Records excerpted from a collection

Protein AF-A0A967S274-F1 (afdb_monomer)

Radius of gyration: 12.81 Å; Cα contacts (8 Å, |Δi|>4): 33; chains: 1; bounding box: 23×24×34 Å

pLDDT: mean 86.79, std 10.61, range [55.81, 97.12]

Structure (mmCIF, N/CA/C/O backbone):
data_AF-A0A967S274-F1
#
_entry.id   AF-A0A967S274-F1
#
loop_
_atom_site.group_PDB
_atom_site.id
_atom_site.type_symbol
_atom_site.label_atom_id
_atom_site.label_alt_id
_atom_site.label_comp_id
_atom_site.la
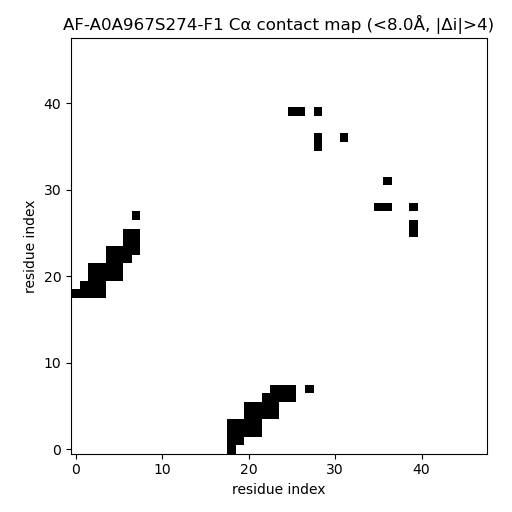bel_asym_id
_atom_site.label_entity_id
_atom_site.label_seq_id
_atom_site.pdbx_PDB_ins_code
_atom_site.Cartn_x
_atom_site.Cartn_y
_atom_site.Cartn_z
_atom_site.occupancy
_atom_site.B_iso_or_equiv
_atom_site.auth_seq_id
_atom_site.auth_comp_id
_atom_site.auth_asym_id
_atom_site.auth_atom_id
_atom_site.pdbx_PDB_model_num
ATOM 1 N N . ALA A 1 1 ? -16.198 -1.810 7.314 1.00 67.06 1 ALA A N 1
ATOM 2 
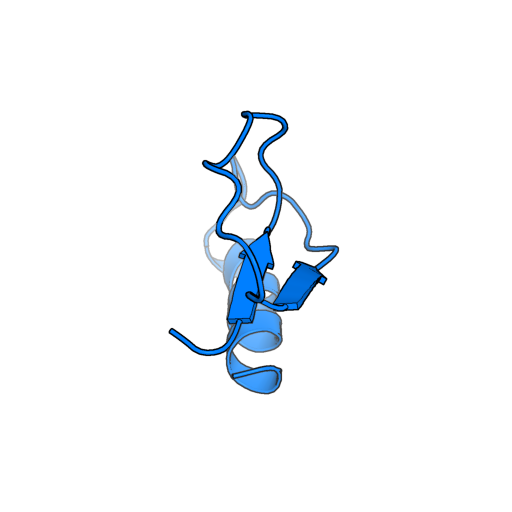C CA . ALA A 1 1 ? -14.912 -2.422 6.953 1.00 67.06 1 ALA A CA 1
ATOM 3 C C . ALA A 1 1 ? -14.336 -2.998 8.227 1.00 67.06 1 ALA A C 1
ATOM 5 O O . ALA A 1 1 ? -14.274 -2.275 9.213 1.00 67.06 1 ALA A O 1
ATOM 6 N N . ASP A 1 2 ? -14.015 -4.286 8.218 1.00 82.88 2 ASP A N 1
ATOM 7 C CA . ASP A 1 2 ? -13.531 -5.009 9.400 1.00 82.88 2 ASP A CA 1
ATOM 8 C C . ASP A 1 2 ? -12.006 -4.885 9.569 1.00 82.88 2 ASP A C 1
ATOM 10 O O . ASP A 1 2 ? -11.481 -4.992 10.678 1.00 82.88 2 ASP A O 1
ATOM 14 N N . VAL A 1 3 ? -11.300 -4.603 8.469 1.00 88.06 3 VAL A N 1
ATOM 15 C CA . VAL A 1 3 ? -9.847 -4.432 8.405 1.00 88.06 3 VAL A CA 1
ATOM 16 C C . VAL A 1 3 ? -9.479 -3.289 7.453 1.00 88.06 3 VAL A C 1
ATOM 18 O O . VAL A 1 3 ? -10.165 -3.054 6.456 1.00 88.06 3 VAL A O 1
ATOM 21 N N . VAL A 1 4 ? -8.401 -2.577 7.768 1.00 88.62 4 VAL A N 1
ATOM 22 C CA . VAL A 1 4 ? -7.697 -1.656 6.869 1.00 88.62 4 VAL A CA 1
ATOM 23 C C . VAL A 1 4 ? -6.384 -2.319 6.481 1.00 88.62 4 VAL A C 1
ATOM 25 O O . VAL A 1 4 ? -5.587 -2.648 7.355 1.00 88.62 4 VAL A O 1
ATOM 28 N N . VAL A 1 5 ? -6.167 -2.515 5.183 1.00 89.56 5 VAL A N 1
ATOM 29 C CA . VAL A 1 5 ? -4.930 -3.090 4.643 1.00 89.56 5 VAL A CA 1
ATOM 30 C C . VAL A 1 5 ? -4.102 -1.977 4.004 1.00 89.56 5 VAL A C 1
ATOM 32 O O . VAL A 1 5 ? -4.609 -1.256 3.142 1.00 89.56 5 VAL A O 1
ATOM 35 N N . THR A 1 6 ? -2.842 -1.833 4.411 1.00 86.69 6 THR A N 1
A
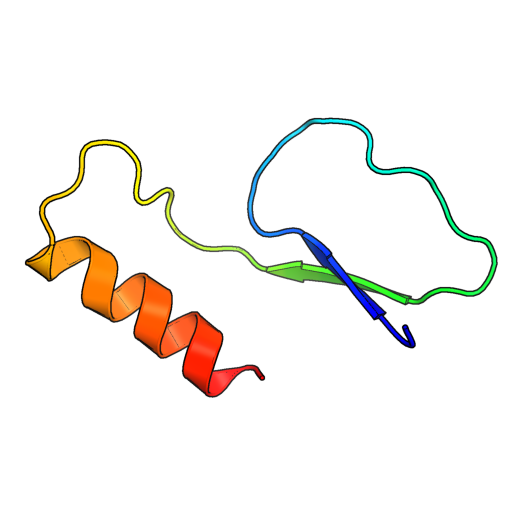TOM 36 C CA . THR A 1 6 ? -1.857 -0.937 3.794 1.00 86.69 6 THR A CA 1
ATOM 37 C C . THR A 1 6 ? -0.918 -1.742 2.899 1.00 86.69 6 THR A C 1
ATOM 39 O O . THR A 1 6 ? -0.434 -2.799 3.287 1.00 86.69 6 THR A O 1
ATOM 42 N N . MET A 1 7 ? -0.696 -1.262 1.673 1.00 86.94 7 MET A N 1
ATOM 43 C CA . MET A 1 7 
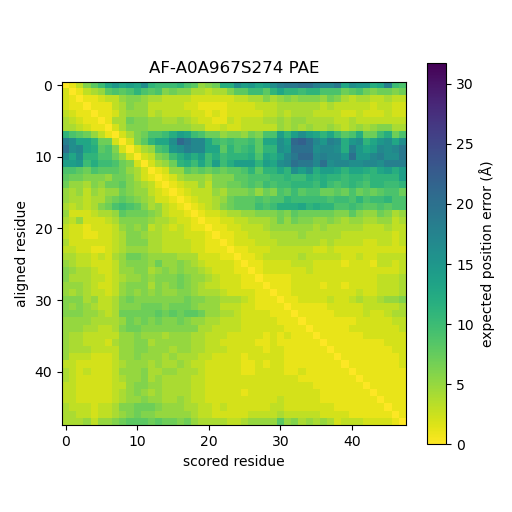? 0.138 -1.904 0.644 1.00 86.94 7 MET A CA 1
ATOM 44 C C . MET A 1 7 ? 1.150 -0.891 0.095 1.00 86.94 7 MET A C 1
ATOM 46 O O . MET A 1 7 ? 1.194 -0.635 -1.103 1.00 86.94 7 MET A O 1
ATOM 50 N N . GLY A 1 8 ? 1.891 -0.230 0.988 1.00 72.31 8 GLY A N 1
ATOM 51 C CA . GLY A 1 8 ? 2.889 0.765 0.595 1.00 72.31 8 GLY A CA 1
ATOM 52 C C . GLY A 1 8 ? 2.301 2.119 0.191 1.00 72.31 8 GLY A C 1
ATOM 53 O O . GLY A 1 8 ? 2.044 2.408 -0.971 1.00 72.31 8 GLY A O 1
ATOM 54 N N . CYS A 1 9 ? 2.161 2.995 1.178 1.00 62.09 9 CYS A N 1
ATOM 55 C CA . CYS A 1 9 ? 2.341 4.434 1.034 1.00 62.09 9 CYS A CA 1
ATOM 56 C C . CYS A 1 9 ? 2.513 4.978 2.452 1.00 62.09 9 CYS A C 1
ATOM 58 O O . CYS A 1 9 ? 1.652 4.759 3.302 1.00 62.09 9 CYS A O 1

PROBLEM TO WORK ON
Set down each of the records precisely, leaving any pictures behind.

SOLUTION TO THIS TASK
Protein AF-A0A967S274-F1 (afdb_monomer)

Radius of gyration: 12.81 Å; Cα contacts (8 Å, |Δi|>4): 33; chains: 1; bounding box: 23×24×34 Å

pLDDT: mean 86.79, std 10.61, range [55.81, 97.12]

Structure (mmCIF, N/CA/C/O backbone):
data_AF-A0A967S274-F1
#
_entry.id   AF-A0A967S274-F1
#
loop_
_atom_site.group_PDB
_atom_site.id
_atom_site.type_symbol
_atom_site.label_atom_id
_atom_site.label_alt_id
_atom_site.label_comp_id
_atom_site.la
bel_asym_id
_atom_site.label_entity_id
_atom_site.label_seq_id
_atom_site.pdbx_PDB_ins_code
_atom_site.Cartn_x
_atom_site.Cartn_y
_atom_site.Cartn_z
_atom_site.occupancy
_atom_site.B_iso_or_equiv
_atom_site.auth_seq_id
_atom_site.auth_comp_id
_atom_site.auth_asym_id
_atom_site.auth_atom_id
_atom_site.pdbx_PDB_model_num
ATOM 1 N N . ALA A 1 1 ? -16.198 -1.810 7.314 1.00 67.06 1 ALA A N 1
ATOM 2 
C CA . ALA A 1 1 ? -14.912 -2.422 6.953 1.00 67.06 1 ALA A CA 1
ATOM 3 C C . ALA A 1 1 ? -14.336 -2.998 8.227 1.00 67.06 1 ALA A C 1
ATOM 5 O O . ALA A 1 1 ? -14.274 -2.275 9.213 1.00 67.06 1 ALA A O 1
ATOM 6 N N . ASP A 1 2 ? -14.015 -4.286 8.218 1.00 82.88 2 ASP A N 1
ATOM 7 C CA . ASP A 1 2 ? -13.531 -5.009 9.400 1.00 82.88 2 ASP A CA 1
ATOM 8 C C . ASP A 1 2 ? -12.006 -4.885 9.569 1.00 82.88 2 ASP A C 1
ATOM 10 O O . ASP A 1 2 ? -11.481 -4.992 10.678 1.00 82.88 2 ASP A O 1
ATOM 14 N N . VAL A 1 3 ? -11.300 -4.603 8.469 1.00 88.06 3 VAL A N 1
ATOM 15 C CA . VAL A 1 3 ? -9.847 -4.432 8.405 1.00 88.06 3 VAL A CA 1
ATOM 16 C C . VAL A 1 3 ? -9.479 -3.289 7.453 1.00 88.06 3 VAL A C 1
ATOM 18 O O . VAL A 1 3 ? -10.165 -3.054 6.456 1.00 88.06 3 VAL A O 1
ATOM 21 N N . VAL A 1 4 ? -8.401 -2.577 7.768 1.00 88.62 4 VAL A N 1
ATOM 22 C CA . VAL A 1 4 ? -7.697 -1.656 6.869 1.00 88.62 4 VAL A CA 1
ATOM 23 C C . VAL A 1 4 ? -6.384 -2.319 6.481 1.00 88.62 4 VAL A C 1
ATOM 25 O O . VAL A 1 4 ? -5.587 -2.648 7.355 1.00 88.62 4 VAL A O 1
ATOM 28 N N . VAL A 1 5 ? -6.167 -2.515 5.183 1.00 89.56 5 VAL A N 1
ATOM 29 C CA . VAL A 1 5 ? -4.930 -3.090 4.643 1.00 89.56 5 VAL A CA 1
ATOM 30 C C . VAL A 1 5 ? -4.102 -1.977 4.004 1.00 89.56 5 VAL A C 1
ATOM 32 O O . VAL A 1 5 ? -4.609 -1.256 3.142 1.00 89.56 5 VAL A O 1
ATOM 35 N N . THR A 1 6 ? -2.842 -1.833 4.411 1.00 86.69 6 THR A N 1
A
TOM 36 C CA . THR A 1 6 ? -1.857 -0.937 3.794 1.00 86.69 6 THR A CA 1
ATOM 37 C C . THR A 1 6 ? -0.918 -1.742 2.899 1.00 86.69 6 THR A C 1
ATOM 39 O O . THR A 1 6 ? -0.434 -2.799 3.287 1.00 86.69 6 THR A O 1
ATOM 42 N N . MET A 1 7 ? -0.696 -1.262 1.673 1.00 86.94 7 MET A N 1
ATOM 43 C CA . MET A 1 7 
? 0.138 -1.904 0.644 1.00 86.94 7 MET A CA 1
ATOM 44 C C . MET A 1 7 ? 1.150 -0.891 0.095 1.00 86.94 7 MET A C 1
ATOM 46 O O . MET A 1 7 ? 1.194 -0.635 -1.103 1.00 86.94 7 MET A O 1
ATOM 50 N N . GLY A 1 8 ? 1.891 -0.230 0.988 1.00 72.31 8 GLY A N 1
ATOM 51 C CA . GLY A 1 8 ? 2.889 0.765 0.595 1.00 72.31 8 GLY A CA 1
ATOM 52 C C . GLY A 1 8 ? 2.301 2.119 0.191 1.00 72.31 8 GLY A C 1
ATOM 53 O O . GLY A 1 8 ? 2.044 2.408 -0.971 1.00 72.31 8 GLY A O 1
ATOM 54 N N . CYS A 1 9 ? 2.161 2.995 1.178 1.00 62.09 9 CYS A N 1
ATOM 55 C CA . CYS A 1 9 ? 2.341 4.434 1.034 1.00 62.09 9 CYS A CA 1
ATOM 56 C C . CYS A 1 9 ? 2.513 4.978 2.452 1.00 62.09 9 CYS A C 1
ATOM 58 O O . CYS A 1 9 ? 1.652 4.759 3.302 1.00 62.09 9 CYS A O 1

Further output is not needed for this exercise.